- **ACTIVITY**:
From the entries below, retype only the lines from the one with "ATOM 55 O O" through the one with "ATOM 61 C C", exactly as written.

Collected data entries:
········

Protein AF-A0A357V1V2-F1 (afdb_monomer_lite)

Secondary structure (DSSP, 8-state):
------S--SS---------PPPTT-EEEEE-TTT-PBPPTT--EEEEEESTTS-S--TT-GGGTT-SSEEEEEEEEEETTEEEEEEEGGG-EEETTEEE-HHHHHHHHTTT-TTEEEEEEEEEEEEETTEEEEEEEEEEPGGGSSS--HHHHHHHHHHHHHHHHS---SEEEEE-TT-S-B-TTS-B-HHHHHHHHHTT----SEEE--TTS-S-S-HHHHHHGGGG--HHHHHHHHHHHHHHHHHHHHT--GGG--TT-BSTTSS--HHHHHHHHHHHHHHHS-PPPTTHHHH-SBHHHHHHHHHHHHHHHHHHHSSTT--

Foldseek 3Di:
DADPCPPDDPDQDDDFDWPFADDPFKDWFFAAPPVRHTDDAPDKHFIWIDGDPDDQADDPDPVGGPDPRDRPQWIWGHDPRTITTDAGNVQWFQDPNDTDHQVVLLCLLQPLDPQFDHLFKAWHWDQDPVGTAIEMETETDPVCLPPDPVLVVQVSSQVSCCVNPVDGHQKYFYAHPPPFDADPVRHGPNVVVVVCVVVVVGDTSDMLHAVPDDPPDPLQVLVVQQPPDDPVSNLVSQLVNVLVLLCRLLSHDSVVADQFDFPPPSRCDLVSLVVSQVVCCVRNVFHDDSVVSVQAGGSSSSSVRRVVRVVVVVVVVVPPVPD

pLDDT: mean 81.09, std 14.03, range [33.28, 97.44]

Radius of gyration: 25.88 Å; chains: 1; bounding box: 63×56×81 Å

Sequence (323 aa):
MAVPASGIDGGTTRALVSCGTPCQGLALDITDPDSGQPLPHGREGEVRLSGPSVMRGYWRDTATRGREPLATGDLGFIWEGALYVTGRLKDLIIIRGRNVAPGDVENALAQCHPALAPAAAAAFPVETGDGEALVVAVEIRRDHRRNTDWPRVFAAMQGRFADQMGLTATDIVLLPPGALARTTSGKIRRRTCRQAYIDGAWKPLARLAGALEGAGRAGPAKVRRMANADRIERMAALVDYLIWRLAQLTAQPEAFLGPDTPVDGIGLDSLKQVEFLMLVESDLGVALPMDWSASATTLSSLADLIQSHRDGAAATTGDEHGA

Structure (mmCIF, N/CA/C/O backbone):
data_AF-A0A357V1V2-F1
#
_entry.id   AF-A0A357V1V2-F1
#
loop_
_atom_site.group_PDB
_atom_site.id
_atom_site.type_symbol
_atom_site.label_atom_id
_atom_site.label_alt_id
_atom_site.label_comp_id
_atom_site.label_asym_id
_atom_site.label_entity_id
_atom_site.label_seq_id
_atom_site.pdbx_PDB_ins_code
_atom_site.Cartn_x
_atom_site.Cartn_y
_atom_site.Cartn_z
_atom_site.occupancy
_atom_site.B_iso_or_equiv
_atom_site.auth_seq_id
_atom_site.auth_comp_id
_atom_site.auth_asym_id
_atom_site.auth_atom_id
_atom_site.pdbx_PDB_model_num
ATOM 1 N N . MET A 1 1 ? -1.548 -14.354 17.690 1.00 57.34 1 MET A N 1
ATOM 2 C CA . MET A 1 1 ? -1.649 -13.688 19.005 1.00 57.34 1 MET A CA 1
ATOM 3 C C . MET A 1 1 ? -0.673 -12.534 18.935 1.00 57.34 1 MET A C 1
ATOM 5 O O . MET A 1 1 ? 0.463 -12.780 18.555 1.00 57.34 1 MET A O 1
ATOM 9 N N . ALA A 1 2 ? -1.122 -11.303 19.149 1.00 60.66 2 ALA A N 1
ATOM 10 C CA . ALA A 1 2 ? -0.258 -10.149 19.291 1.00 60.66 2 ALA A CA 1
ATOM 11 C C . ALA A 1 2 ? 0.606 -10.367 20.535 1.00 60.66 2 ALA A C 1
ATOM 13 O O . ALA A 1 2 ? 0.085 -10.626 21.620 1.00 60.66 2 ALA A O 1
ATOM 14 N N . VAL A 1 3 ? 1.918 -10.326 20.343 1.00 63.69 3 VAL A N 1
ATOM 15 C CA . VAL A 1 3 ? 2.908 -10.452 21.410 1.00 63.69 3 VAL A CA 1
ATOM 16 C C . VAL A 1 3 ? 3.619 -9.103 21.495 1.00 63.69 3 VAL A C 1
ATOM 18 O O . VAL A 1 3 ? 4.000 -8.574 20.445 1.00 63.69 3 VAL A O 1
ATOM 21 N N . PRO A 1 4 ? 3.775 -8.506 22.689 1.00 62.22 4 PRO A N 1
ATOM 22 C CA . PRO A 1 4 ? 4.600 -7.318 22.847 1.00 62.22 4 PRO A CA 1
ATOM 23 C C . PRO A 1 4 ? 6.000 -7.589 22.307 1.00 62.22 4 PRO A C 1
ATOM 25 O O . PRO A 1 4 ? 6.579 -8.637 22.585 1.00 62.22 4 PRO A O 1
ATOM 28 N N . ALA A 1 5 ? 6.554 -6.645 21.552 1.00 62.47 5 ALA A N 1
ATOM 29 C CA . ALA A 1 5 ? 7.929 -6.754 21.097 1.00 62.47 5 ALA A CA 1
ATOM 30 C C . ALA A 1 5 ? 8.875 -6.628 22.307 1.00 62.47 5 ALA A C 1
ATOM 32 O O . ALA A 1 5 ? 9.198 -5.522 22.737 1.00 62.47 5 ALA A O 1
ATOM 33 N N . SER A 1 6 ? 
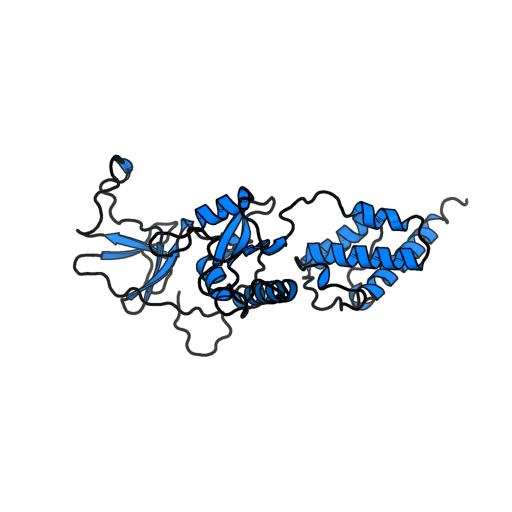9.313 -7.754 22.874 1.00 52.62 6 SER A N 1
ATOM 34 C CA . SER A 1 6 ? 10.531 -7.806 23.682 1.00 52.62 6 SER A CA 1
ATOM 35 C C . SER A 1 6 ? 11.693 -7.646 22.715 1.00 52.62 6 SER A C 1
ATOM 37 O O . SER A 1 6 ? 11.784 -8.411 21.762 1.00 52.62 6 SER A O 1
ATOM 39 N N . GLY A 1 7 ? 12.500 -6.600 22.889 1.00 50.75 7 GLY A N 1
ATOM 40 C CA . GLY A 1 7 ? 13.479 -6.164 21.896 1.00 50.75 7 GLY A CA 1
ATOM 41 C C . GLY A 1 7 ? 14.213 -7.297 21.164 1.00 50.75 7 GLY A C 1
ATOM 42 O O . GLY A 1 7 ? 14.777 -8.184 21.792 1.00 50.75 7 GLY A O 1
ATOM 43 N N . ILE A 1 8 ? 14.263 -7.152 19.836 1.00 47.19 8 ILE A N 1
ATOM 44 C CA . ILE A 1 8 ? 15.121 -7.871 18.883 1.00 47.19 8 ILE A CA 1
ATOM 45 C C . ILE A 1 8 ? 14.845 -9.378 18.731 1.00 47.19 8 ILE A C 1
ATOM 47 O O . ILE A 1 8 ? 15.737 -10.193 18.920 1.00 47.19 8 ILE A O 1
ATOM 51 N N . ASP A 1 9 ? 13.658 -9.739 18.248 1.00 41.16 9 ASP A N 1
ATOM 52 C CA . ASP A 1 9 ? 13.504 -10.947 17.428 1.00 41.16 9 ASP A CA 1
ATOM 53 C C . ASP A 1 9 ? 13.118 -10.510 16.014 1.00 41.16 9 ASP A C 1
ATOM 55 O O . ASP A 1 9 ? 12.279 -9.625 15.850 1.00 41.16 9 ASP A O 1
ATOM 59 N N . GLY A 1 10 ? 13.767 -11.086 14.998 1.00 45.47 10 GLY A N 1
ATOM 60 C CA . GLY A 1 10 ? 13.740 -10.676 13.582 1.00 45.47 10 GLY A CA 1
ATOM 61 C C . GLY A 1 10 ? 12.391 -10.769 12.851 1.00 45.47 10 GLY A C 1
ATOM 62 O O . GLY A 1 10 ? 12.371 -10.923 11.633 1.00 45.47 10 GLY A O 1
ATOM 63 N N . GLY A 1 11 ? 11.269 -10.696 13.567 1.00 51.84 11 GLY A N 1
ATOM 64 C CA . GLY A 1 11 ? 9.940 -10.483 13.009 1.00 51.84 11 GLY A CA 1
ATOM 65 C C . GLY A 1 11 ? 9.652 -8.998 12.768 1.00 51.84 11 GLY A C 1
ATOM 66 O O . GLY A 1 11 ? 10.154 -8.112 13.462 1.00 51.84 11 GLY A O 1
ATOM 67 N N . THR A 1 12 ? 8.807 -8.708 11.783 1.00 56.44 12 THR A N 1
ATOM 68 C CA . THR A 1 12 ? 8.307 -7.352 11.544 1.00 56.44 12 THR A CA 1
ATOM 69 C C . THR A 1 12 ? 7.396 -6.934 12.700 1.00 56.44 12 THR A C 1
ATOM 71 O O . THR A 1 12 ? 6.382 -7.568 12.988 1.00 56.44 12 THR A O 1
ATOM 74 N N . THR A 1 13 ? 7.774 -5.870 13.408 1.00 67.56 13 THR A N 1
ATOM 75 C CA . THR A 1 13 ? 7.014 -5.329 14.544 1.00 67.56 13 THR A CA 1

········

- **OUTPUT FOR THIS EXERCISE**:
ATOM 55 O O . ASP A 1 9 ? 12.279 -9.625 15.850 1.00 41.16 9 ASP A O 1
ATOM 59 N N . GLY A 1 10 ? 13.767 -11.086 14.998 1.00 45.47 10 GLY A N 1
ATOM 60 C CA . GLY A 1 10 ? 13.740 -10.676 13.582 1.00 45.47 10 GLY A CA 1
ATOM 61 C C . GLY A 1 10 ? 12.391 -10.769 12.851 1.00 45.47 10 GLY A C 1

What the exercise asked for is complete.